High sea sales

This query is : Resolved 

20 February 2013 Dear ALL,
I would Like to know about how to deal during the audit in case of dealer is purchasing goods from singapore and selling it to dubai before entering the goods in India.

07 March 2013 tally will bill of entry No. as well as CBEC exchange Rate of import.

export
tally with date of shipping bill as well as Exchange rate

must check

1. EXPORT SALES CONTRACT

2. IMPORT SALES CONTRACT

3.LETTER OF CREDIT
4.CALCULATION OF INSURANCE&FREIGHT, FOB AND CIF TOO.


20 July 2015 Thank you For your response.
Further more how to deal with the profit or loss on such sale.


28 July 2024 When dealing with an audit scenario where a dealer purchases goods from Singapore and sells them to Dubai before entering the goods into India, several key considerations must be addressed. This involves understanding the treatment of international transactions, compliance with tax laws, and the proper handling of profit or loss arising from such transactions. Here’s a detailed guide on how to approach this situation:

### **1. Understanding the Scenario**

In this case:
- **Purchase**: Goods are purchased from Singapore.
- **Sale**: Goods are sold to Dubai.
- **Entry into India**: Goods are not brought into India.

### **2. Key Considerations**

#### **a. Import/Export Compliance**

- **Documentation**: Ensure that all relevant documentation is in order. This includes purchase invoices from Singapore, sales invoices to Dubai, and shipping documents.
- **Customs**: Since the goods are not entering India, there should be no import customs duty or VAT/IGST liability on the goods entering India. However, you need to maintain clear evidence of the transaction being international to justify that the goods never physically entered India.

#### **b. Profit and Loss Treatment**

- **Profit or Loss Calculation**: Calculate the profit or loss on the sale by comparing the purchase cost from Singapore with the sale price in Dubai. The calculation should include:
- **Purchase Cost**: Cost of goods bought from Singapore.
- **Sale Price**: Revenue received from selling goods in Dubai.
- **Expenses**: Any additional expenses incurred for shipping, insurance, or other transaction-related costs.

- **Example Calculation**:
- **Purchase Cost**: $50,000 (from Singapore)
- **Sale Price**: $55,000 (to Dubai)
- **Expenses**: $2,000 (shipping, insurance, etc.)
- **Profit**: $55,000 (Sale Price) - $50,000 (Purchase Cost) - $2,000 (Expenses) = $3,000

#### **c.
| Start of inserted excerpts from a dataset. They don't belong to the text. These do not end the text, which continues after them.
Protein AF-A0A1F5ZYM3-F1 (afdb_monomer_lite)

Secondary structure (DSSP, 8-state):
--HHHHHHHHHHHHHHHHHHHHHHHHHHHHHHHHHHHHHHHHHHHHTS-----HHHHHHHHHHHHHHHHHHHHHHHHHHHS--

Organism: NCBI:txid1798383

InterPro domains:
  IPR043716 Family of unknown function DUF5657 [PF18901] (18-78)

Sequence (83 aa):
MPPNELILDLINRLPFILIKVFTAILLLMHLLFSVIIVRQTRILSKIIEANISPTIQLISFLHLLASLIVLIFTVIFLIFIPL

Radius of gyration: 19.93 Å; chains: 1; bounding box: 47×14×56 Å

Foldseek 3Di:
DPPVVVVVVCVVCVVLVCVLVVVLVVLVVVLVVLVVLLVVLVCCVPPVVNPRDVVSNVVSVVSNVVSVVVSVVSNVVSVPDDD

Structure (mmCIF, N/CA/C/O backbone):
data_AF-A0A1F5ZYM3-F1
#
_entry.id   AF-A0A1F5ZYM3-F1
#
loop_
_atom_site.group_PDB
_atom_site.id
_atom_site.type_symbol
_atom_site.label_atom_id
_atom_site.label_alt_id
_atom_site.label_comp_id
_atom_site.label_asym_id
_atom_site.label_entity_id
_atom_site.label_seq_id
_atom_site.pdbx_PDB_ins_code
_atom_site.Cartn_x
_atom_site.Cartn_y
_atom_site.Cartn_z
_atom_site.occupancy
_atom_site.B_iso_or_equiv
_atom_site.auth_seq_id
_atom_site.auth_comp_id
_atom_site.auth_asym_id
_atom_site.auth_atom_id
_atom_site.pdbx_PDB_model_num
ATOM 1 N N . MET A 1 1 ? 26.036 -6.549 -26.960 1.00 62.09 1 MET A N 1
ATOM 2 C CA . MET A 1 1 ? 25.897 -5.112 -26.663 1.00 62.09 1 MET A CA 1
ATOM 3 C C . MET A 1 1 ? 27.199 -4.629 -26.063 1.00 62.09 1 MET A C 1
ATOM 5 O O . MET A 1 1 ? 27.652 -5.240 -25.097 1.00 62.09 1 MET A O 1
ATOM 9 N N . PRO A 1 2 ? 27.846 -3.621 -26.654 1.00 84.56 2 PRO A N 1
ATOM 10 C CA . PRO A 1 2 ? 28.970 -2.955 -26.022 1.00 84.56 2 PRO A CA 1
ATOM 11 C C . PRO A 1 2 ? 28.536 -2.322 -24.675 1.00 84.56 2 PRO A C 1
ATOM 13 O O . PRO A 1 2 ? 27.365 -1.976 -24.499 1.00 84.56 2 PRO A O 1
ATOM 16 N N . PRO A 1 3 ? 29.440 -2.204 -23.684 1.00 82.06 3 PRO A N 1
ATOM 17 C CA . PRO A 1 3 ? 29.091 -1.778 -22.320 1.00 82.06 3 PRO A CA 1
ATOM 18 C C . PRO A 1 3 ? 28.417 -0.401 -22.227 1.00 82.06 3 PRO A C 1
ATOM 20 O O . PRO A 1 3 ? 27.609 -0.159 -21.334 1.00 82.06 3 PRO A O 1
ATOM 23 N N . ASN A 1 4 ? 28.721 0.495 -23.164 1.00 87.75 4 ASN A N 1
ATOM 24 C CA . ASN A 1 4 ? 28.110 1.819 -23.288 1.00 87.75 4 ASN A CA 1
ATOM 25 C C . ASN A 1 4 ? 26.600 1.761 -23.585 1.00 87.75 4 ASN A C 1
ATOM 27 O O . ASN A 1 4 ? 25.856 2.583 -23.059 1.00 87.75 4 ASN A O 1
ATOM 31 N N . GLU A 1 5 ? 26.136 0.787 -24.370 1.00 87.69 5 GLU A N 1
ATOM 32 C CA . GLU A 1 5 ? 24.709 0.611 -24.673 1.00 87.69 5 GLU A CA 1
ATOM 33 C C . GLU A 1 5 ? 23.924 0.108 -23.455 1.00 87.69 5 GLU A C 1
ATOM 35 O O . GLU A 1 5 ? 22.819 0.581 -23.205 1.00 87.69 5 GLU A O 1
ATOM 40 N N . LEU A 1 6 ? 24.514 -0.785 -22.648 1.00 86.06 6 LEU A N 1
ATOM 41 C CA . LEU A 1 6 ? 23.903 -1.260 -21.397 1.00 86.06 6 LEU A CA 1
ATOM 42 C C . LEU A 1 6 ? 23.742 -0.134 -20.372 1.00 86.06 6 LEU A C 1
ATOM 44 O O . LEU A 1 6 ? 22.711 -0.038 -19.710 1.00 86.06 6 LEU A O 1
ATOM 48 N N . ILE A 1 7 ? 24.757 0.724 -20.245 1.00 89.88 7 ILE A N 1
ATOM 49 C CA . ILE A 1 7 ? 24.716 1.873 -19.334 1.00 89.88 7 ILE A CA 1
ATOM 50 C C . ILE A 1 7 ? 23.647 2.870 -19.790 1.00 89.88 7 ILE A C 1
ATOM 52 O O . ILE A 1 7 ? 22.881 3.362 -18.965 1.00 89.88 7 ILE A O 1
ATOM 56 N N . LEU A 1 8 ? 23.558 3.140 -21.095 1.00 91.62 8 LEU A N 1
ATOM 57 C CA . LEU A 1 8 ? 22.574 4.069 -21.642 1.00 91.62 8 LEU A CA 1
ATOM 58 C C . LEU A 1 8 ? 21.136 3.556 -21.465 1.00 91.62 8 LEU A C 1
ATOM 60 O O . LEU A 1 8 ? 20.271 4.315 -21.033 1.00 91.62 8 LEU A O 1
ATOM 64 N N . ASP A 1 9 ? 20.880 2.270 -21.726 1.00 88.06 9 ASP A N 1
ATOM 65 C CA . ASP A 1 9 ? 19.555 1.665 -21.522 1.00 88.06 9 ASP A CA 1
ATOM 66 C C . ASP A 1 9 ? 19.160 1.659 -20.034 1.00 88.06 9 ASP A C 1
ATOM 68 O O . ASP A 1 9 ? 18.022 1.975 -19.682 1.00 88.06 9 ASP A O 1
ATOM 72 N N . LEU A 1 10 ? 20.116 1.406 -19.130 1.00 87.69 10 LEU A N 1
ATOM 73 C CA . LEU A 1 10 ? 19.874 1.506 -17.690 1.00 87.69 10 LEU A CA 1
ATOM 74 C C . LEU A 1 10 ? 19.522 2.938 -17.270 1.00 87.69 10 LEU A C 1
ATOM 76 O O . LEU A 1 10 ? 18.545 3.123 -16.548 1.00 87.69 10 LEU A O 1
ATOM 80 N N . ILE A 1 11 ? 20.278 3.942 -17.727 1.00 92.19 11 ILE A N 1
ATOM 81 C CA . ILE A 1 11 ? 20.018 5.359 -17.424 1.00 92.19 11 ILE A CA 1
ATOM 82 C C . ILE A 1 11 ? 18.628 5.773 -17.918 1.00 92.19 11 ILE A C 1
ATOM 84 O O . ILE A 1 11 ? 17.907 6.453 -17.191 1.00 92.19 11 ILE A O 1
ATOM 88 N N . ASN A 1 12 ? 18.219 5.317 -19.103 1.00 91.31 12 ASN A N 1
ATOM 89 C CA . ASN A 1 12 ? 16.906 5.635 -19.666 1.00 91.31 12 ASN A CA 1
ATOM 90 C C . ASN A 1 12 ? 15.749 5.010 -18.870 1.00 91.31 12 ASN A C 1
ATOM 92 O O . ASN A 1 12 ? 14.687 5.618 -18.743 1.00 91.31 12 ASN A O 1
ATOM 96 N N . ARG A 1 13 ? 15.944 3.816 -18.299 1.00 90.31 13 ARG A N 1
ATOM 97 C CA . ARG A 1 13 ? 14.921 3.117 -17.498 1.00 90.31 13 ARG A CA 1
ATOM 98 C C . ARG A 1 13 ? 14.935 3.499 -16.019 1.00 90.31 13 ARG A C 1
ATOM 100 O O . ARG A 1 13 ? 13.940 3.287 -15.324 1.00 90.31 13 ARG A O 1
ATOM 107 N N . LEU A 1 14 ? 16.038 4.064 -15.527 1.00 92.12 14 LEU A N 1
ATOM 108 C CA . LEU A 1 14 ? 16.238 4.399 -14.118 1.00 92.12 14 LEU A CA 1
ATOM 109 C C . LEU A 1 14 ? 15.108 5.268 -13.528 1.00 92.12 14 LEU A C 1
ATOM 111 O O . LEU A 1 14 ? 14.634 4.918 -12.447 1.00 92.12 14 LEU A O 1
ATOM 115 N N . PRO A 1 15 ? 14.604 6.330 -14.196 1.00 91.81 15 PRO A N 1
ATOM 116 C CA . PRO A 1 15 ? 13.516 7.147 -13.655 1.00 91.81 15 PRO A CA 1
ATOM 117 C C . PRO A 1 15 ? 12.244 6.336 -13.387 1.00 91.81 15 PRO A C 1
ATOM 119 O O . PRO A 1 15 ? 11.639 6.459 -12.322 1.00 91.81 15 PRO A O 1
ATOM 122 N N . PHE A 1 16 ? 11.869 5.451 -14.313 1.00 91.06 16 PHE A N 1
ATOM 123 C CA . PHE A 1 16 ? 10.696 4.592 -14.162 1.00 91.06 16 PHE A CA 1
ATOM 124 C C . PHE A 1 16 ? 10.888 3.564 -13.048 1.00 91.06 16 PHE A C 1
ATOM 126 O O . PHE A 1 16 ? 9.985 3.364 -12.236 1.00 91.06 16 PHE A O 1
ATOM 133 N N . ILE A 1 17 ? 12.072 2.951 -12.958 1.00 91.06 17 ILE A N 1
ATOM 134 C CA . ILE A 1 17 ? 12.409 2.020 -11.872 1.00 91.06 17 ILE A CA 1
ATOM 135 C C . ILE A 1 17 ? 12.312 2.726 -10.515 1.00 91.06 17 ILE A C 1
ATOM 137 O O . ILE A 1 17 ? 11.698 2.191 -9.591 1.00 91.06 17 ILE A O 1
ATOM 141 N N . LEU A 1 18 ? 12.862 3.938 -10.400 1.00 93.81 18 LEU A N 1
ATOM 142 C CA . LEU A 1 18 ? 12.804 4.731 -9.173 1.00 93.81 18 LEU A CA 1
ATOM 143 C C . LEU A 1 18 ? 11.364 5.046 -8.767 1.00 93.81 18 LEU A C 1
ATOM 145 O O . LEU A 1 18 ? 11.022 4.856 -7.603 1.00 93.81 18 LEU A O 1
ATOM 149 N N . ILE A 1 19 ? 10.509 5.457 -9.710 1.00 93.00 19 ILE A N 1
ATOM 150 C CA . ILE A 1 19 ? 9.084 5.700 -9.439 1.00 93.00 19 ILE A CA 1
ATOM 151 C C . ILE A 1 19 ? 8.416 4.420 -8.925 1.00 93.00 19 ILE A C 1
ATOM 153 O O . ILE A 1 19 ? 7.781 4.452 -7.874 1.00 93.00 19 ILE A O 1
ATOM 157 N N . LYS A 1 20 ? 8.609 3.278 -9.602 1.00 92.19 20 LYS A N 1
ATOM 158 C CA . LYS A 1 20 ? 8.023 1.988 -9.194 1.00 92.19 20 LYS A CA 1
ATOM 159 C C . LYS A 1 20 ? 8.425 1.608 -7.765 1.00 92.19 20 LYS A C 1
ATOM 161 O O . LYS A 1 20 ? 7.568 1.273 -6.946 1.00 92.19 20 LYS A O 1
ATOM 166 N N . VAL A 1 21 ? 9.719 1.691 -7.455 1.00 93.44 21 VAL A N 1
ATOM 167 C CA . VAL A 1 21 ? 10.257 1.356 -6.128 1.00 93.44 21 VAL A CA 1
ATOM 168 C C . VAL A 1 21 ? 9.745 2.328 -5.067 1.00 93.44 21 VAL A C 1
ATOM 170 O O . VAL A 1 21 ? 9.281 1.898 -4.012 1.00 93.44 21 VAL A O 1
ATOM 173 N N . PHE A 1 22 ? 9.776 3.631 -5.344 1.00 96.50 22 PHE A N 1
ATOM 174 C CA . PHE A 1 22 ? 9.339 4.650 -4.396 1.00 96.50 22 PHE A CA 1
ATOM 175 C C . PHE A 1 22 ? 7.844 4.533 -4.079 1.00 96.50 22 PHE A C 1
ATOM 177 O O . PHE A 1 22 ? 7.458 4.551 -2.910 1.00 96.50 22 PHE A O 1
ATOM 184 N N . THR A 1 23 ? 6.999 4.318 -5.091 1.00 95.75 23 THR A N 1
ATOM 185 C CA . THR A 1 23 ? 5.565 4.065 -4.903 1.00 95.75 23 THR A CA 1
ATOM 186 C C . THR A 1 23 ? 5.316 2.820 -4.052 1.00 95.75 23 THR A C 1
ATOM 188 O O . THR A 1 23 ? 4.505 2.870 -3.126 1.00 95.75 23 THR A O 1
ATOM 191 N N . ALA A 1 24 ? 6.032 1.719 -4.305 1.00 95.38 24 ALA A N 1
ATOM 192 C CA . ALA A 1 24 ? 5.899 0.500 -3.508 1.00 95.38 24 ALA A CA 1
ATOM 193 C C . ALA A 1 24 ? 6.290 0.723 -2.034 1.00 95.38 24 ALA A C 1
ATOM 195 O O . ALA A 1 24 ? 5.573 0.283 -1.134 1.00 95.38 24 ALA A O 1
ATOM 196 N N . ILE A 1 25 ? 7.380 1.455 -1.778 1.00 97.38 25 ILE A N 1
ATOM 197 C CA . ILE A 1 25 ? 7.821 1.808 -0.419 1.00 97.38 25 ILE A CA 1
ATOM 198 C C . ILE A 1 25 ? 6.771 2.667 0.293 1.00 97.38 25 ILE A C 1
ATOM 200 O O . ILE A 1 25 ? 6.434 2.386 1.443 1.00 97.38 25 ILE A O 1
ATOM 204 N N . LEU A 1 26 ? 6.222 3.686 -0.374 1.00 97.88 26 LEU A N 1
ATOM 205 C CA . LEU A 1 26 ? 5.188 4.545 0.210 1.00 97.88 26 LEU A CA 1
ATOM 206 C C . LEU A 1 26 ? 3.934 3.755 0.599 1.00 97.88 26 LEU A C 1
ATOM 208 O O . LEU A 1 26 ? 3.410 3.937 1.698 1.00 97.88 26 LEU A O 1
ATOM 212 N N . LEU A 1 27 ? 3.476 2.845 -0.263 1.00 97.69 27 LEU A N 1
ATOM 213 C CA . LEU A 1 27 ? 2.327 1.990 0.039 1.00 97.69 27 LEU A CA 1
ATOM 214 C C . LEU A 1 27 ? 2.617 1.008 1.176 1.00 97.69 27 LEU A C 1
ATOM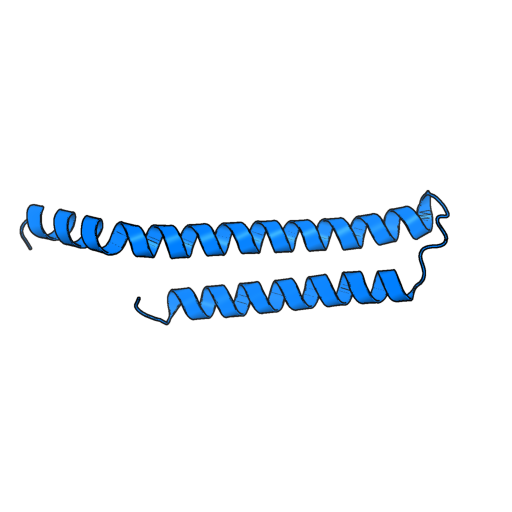 216 O O . LEU A 1 27 ? 1.744 0.768 2.010 1.00 97.69 27 LEU A O 1
ATOM 220 N N . LEU A 1 28 ? 3.842 0.486 1.264 1.00 98.00 28 LEU A N 1
ATOM 221 C CA . LEU A 1 28 ? 4.255 -0.350 2.389 1.00 98.00 28 LEU A CA 1
ATOM 222 C C . LEU A 1 28 ? 4.219 0.435 3.708 1.00 98.00 28 LEU A C 1
ATOM 224 O O . LEU A 1 28 ? 3.681 -0.056 4.700 1.00 98.00 28 LEU A O 1
ATOM 228 N N . MET A 1 29 ? 4.732 1.669 3.722 1.00 98.25 29 MET A N 1
ATOM 229 C CA . MET A 1 29 ? 4.655 2.547 4.896 1.00 98.25 29 MET A CA 1
ATOM 230 C C . MET A 1 29 ? 3.204 2.869 5.272 1.00 98.25 29 MET A C 1
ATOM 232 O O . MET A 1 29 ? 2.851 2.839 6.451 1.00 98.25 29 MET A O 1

Accounting Treatment**

- **Recording the Transaction**:
- Record the purchase in the books as an international purchase, noting that the goods are sold before entry into India.
- Record the sale in Dubai as export sales, and ensure to document that the goods never entered India.

- **Accounting Entries**:
- **Purchase Entry**:
- Debit: Purchases/Stock (for the cost of goods purchased)
- Credit: Accounts Payable (for the amount due to Singapore supplier)

- **Sale Entry**:
- Debit: Accounts Receivable (for the amount receivable from Dubai customer)
- Credit: Sales (for the revenue from Dubai sale)

- **Expense Entry** (if applicable):
- Debit: Shipping/Logistics/Other Expenses (for any related costs)
- Credit: Accounts Payable (for the payment made)

#### **d. Tax Implications**

- **GST/IGST**: Since the goods were sold outside India, there should be no GST/IGST on the sale. However, maintain documentation to prove that the goods were sold to a non-resident and did not enter India.

- **Profit Repatriation**: Ensure compliance with any regulations regarding repatriation of profits from Dubai to India, if applicable.

### **3. Dealing with the Audit**

- **Documentary Evidence**: Provide all relevant documents to the auditor, including purchase invoices, sale invoices, shipping documents, and any correspondence related to the transactions.
- **Proof of Sale**: Demonstrate that the goods were sold before entering India. This can be shown through export documents, contracts, and evidence that the goods did not physically enter the country.
- **Reconcile Transactions**: Ensure that all transactions are reconciled with the bank statements and other financial records.

### **4. Key Points to Communicate with the Auditor**

- **Nature of Transactions**: Clearly explain that the transactions involve international trade where the goods are neither imported into India nor sold within India.
- **Profit Calculation**: Provide a detailed calculation of profit or loss on the transaction and ensure it aligns with the financial statements.
- **Compliance with Laws**: Show that all transactions comply with international trade laws and tax regulations, with appropriate documentation to support the transactions.

By following these steps, you can effectively manage the audit process and ensure proper accounting and reporting of international transactions.